30 October 2019 @ 4:00 pm

Playing with the Internet of Things

The term Internet of Things captures more than seamless connection between digital and material, palpable and the ethereal. It also evokes how our multitude of intimate devices are interlinked, offering extraordinary connectivity and access, but at the cost of technology upkeep and the surrender of all personal data. The embeddedness of the Internet of Things across North Asian urban centres transforms cities themselves into technology devices, offering a total ease of connection while collecting every molecule of information.

How are these vast digital networks, AI and surveillance countered through playful acts of resistance?

With attention to WeChat connected QR Codes, Sesame Credit, Smart Cities and Society 5.0, Dr Hugh Davies explored how cities and citizens in North Asia are coming to terms with such hyper-connectivity. Drawing on recent practice-based research undertaken in Mainland China, Hong Kong, Korea and Japan, this forum talk explores disruptions, digital resistance and gestures of defiance across North Asia, discussing how analogue activity become a radical politic act.

This forum took place on 30 October 2019.

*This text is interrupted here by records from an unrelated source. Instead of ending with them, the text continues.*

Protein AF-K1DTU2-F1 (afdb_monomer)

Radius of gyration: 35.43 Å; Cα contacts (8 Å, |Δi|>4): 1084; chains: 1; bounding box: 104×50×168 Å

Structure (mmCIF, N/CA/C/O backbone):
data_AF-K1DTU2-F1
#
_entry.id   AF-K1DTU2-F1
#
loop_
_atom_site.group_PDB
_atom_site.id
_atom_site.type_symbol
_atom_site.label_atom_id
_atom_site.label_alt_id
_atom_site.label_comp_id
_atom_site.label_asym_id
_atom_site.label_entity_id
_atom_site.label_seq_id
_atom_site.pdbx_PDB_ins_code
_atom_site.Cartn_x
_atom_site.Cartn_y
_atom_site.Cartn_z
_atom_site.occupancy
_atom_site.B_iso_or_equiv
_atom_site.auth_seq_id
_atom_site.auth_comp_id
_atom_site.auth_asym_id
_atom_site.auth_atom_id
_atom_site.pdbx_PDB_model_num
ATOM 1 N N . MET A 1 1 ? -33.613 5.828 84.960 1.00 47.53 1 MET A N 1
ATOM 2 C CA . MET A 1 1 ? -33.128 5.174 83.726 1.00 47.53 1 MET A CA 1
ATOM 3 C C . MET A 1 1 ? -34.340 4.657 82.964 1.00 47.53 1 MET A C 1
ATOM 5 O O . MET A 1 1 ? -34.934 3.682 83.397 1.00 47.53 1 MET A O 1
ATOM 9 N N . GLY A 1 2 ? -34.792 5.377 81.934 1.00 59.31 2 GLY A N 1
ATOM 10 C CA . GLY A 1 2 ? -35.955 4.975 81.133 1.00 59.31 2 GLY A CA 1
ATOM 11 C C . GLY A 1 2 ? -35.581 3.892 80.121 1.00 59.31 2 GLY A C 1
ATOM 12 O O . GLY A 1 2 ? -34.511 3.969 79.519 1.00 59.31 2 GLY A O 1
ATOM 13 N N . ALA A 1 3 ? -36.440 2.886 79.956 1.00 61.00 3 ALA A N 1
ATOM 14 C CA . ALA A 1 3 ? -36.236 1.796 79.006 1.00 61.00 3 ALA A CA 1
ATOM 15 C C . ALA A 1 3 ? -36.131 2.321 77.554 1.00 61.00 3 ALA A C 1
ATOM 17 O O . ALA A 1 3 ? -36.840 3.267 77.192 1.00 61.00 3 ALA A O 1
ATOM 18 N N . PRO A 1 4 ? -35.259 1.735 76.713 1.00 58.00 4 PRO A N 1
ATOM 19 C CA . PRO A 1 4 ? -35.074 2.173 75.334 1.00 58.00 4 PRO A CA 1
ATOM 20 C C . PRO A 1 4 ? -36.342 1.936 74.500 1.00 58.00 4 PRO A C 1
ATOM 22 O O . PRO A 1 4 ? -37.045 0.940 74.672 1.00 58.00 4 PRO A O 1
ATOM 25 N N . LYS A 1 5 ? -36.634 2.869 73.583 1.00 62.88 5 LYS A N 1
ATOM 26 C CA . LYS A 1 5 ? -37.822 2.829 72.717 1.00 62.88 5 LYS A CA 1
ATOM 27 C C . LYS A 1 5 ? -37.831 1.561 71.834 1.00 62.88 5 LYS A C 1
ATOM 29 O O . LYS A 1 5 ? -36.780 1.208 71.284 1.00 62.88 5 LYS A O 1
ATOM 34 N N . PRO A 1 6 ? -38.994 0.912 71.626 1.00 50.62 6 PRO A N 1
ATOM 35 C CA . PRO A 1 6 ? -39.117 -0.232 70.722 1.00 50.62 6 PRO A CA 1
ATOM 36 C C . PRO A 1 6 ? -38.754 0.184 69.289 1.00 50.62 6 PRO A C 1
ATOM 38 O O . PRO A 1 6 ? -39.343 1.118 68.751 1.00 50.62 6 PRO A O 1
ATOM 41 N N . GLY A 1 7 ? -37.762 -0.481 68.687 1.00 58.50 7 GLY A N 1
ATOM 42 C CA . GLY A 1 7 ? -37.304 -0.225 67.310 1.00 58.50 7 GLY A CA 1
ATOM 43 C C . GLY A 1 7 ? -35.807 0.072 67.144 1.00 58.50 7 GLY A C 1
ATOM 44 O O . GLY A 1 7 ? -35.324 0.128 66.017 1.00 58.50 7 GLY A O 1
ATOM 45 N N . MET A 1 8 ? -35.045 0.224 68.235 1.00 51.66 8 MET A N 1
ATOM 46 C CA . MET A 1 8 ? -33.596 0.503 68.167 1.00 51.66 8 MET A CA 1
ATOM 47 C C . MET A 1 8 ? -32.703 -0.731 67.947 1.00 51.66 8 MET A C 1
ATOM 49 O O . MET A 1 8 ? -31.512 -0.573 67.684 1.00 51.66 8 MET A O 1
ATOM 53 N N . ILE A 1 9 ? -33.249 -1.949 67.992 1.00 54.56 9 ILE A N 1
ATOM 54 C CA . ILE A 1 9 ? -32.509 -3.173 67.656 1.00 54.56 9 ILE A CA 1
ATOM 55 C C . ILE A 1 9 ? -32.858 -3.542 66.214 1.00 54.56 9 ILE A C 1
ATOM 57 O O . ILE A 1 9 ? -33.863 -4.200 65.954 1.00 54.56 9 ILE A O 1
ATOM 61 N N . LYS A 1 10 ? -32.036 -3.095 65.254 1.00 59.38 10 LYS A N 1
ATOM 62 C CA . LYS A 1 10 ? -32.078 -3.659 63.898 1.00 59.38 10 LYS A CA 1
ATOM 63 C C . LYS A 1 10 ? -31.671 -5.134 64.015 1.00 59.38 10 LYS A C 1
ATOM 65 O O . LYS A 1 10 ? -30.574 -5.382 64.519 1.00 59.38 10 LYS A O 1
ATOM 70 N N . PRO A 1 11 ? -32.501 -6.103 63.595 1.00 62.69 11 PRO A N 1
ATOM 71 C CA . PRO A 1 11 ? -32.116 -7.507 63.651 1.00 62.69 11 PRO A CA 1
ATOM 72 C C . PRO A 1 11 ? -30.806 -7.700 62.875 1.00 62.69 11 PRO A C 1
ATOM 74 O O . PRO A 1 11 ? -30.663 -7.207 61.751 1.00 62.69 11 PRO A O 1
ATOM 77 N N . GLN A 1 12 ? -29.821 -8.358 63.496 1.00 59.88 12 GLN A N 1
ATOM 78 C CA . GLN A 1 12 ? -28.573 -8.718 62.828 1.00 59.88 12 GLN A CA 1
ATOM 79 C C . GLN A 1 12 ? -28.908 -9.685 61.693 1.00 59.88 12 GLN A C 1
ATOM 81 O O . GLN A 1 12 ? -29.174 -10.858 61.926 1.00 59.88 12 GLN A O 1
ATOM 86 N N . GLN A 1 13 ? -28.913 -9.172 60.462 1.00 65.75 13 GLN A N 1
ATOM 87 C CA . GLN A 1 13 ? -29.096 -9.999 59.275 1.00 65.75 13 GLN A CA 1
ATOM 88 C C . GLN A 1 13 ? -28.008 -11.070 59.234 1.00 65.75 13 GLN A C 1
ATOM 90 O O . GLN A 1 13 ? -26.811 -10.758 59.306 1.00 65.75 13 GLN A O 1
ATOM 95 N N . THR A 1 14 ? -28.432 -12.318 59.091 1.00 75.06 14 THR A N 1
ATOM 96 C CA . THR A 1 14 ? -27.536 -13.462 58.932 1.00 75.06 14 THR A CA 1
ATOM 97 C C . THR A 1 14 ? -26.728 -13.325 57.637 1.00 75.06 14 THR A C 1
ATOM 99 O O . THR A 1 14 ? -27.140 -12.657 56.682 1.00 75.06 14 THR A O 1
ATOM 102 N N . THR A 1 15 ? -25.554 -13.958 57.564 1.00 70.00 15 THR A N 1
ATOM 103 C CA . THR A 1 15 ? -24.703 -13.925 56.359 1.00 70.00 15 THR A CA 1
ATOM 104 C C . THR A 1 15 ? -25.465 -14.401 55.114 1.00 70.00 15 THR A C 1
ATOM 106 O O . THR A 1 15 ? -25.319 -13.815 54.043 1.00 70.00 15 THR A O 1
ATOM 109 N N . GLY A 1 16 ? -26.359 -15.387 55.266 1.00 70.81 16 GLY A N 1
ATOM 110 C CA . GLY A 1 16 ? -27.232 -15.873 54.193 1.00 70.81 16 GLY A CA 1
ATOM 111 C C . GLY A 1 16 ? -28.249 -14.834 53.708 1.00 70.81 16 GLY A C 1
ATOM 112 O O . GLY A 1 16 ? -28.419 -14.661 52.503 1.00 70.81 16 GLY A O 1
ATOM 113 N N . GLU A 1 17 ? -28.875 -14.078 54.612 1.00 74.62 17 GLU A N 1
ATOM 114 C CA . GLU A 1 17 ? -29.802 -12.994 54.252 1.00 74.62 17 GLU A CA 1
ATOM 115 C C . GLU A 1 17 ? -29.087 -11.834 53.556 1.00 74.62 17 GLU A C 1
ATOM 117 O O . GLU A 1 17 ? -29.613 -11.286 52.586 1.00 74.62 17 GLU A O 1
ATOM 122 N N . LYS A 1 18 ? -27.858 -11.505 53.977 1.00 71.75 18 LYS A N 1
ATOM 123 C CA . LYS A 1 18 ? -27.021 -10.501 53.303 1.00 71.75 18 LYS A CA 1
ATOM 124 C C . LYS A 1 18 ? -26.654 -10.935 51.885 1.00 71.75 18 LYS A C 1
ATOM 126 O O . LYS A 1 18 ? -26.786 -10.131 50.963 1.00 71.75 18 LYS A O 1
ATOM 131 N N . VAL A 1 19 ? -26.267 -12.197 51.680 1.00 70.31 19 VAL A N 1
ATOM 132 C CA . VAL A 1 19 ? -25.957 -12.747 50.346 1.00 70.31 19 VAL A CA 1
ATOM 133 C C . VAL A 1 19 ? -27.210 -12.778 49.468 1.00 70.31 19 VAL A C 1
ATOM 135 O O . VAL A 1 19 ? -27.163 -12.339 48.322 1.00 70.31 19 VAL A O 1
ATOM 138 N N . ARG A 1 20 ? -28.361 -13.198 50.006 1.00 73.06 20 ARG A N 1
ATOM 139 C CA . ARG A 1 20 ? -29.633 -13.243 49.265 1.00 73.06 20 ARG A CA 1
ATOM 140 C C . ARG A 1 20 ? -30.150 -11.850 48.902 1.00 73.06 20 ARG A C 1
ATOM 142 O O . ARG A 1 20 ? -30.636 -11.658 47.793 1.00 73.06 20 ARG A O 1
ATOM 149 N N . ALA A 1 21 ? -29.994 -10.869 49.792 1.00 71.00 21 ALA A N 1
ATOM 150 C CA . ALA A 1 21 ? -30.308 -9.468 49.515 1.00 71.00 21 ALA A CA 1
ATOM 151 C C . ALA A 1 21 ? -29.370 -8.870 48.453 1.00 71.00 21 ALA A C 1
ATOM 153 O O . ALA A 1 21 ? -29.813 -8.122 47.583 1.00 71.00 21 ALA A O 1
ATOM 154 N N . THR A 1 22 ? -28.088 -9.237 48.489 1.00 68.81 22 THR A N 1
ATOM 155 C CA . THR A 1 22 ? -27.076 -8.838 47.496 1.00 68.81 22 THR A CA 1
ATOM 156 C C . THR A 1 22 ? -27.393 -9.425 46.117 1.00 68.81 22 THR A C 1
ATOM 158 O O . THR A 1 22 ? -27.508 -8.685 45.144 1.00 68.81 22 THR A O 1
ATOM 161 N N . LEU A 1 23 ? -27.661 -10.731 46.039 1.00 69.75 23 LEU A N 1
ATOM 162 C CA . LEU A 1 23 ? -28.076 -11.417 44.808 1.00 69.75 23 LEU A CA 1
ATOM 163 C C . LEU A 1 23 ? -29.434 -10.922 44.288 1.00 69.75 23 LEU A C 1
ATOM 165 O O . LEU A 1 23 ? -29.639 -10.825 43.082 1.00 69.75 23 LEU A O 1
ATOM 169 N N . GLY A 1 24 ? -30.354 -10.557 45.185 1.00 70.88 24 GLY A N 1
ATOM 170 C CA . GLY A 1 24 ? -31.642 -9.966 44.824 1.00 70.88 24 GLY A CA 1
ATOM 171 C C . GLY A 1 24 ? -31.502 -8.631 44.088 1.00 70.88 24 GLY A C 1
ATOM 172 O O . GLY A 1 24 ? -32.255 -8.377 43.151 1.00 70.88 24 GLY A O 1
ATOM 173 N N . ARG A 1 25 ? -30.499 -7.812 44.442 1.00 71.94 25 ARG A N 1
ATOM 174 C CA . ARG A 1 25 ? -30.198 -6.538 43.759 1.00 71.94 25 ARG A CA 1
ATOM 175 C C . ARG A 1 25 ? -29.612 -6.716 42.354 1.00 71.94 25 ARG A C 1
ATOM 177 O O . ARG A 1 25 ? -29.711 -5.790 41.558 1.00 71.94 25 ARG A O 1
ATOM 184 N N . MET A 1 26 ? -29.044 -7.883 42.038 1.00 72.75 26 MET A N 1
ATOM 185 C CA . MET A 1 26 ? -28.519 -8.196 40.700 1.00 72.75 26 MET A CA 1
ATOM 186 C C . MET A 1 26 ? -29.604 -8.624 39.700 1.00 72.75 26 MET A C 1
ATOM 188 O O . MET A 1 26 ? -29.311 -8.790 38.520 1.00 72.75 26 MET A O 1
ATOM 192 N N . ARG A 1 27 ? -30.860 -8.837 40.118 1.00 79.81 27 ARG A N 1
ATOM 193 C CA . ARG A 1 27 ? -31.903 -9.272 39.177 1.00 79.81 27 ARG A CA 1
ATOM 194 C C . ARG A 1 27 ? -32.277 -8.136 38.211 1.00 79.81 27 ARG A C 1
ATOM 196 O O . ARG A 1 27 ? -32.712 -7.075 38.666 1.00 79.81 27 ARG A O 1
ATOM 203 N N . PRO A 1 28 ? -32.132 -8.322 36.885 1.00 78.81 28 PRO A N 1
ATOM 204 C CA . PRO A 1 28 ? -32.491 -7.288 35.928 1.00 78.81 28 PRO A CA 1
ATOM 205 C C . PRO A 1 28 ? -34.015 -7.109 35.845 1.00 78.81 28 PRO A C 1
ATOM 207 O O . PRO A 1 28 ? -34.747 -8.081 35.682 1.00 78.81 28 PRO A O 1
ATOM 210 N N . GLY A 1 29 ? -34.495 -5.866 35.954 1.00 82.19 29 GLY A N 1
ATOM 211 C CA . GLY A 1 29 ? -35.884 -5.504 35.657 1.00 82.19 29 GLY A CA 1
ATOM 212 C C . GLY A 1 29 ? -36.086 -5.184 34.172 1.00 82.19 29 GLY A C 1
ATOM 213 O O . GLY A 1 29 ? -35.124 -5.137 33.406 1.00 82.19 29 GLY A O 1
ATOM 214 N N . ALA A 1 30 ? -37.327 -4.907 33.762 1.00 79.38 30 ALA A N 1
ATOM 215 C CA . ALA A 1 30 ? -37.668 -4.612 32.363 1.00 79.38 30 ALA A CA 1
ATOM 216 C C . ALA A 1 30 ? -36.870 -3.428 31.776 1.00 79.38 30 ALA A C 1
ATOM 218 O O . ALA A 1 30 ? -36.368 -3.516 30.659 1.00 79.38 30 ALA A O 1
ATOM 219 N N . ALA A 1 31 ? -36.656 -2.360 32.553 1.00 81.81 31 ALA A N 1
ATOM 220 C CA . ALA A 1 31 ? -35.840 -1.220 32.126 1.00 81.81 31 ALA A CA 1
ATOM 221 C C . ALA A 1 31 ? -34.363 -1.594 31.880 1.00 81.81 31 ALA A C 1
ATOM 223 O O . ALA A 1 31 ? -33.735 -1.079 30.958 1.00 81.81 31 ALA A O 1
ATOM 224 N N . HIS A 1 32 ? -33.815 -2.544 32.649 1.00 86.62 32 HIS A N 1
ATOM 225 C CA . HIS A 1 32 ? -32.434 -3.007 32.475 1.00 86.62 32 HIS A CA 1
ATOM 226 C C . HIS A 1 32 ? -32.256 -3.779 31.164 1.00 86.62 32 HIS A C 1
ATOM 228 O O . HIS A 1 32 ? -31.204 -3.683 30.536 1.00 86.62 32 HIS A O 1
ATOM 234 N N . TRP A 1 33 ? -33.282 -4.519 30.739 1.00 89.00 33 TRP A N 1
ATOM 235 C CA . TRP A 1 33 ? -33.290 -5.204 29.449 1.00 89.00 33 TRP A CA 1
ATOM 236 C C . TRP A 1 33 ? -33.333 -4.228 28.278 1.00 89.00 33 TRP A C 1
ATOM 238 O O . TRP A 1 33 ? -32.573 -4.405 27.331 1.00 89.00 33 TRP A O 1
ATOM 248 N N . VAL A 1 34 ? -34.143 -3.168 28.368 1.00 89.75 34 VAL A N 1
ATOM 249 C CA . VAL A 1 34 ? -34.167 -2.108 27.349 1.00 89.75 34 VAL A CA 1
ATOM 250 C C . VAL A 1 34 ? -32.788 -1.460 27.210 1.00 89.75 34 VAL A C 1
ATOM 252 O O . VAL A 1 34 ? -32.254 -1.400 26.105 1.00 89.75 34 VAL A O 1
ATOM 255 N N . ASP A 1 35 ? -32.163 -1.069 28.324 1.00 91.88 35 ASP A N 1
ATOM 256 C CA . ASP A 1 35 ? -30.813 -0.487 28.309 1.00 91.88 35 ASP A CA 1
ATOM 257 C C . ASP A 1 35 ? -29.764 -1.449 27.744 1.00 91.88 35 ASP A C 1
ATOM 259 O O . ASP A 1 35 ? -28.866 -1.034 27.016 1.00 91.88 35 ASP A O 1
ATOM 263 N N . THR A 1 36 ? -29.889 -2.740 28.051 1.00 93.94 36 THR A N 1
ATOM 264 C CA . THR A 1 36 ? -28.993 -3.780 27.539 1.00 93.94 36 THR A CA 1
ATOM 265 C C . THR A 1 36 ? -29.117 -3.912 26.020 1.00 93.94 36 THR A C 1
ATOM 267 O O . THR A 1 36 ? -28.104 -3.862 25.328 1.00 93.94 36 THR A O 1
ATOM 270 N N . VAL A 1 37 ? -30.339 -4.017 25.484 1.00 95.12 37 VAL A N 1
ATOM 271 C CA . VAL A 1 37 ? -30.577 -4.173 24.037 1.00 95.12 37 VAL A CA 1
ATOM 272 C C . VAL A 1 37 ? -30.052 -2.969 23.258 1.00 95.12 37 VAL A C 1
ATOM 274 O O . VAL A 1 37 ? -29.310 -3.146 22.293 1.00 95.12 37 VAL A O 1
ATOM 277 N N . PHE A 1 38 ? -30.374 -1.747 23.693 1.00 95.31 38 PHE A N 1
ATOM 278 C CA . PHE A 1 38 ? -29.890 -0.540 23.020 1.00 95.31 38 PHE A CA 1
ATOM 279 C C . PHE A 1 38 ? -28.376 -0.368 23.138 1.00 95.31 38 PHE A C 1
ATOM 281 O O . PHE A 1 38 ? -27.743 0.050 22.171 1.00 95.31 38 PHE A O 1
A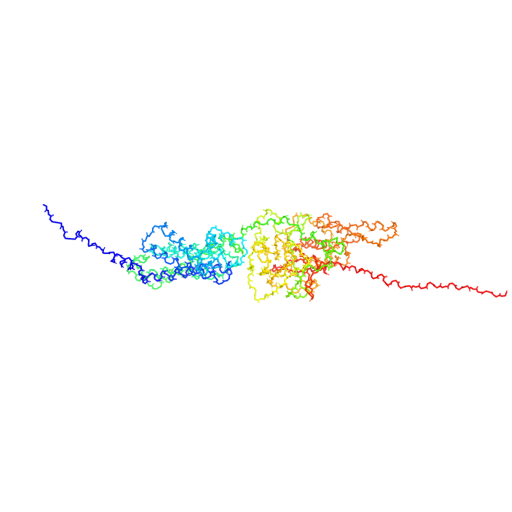TOM 288 N N . THR A 1 39 ? -27.779 -0.742 24.275 1.00 96.25 39 THR A N 1
ATOM 289 C CA . THR A 1 39 ? -26.320 -0.702 24.427 1.00 96.25 39 THR A CA 1
ATOM 290 C C . THR A 1 39 ? -25.645 -1.660 23.449 1.00 96.25 39 THR A C 1
ATOM 292 O O . THR A 1 39 ? -24.736 -1.246 22.734 1.00 96.25 39 THR A O 1
ATOM 295 N N . ILE A 1 40 ? -26.106 -2.915 23.379 1.00 97.00 40 ILE A N 1
ATOM 296 C CA . ILE A 1 40 ? -25.572 -3.910 22.437 1.00 97.00 40 ILE A CA 1
ATOM 297 C C . ILE A 1 40 ? -25.708 -3.396 21.002 1.00 97.00 40 ILE A C 1
ATOM 299 O O . ILE A 1 40 ? -24.741 -3.442 20.249 1.00 97.00 40 ILE A O 1
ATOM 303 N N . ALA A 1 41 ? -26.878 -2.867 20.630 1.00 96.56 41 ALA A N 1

Hugh Davies is an interdisciplinary artist, researcher and curator. Through practice based-research, he examines histories of media devices and cultures of play in the Asia Pacific Region. Awarded a PhD in Art, Design and Architecture from Monash University in 2014, Hugh’s work has been supported with fellowships from Tokyo Art and Space, M+ Museum of Visual Culture and the Hong Kong Design Trust. He is currently a postdoctoral research fellow at RMIT in Melbourne, Australia.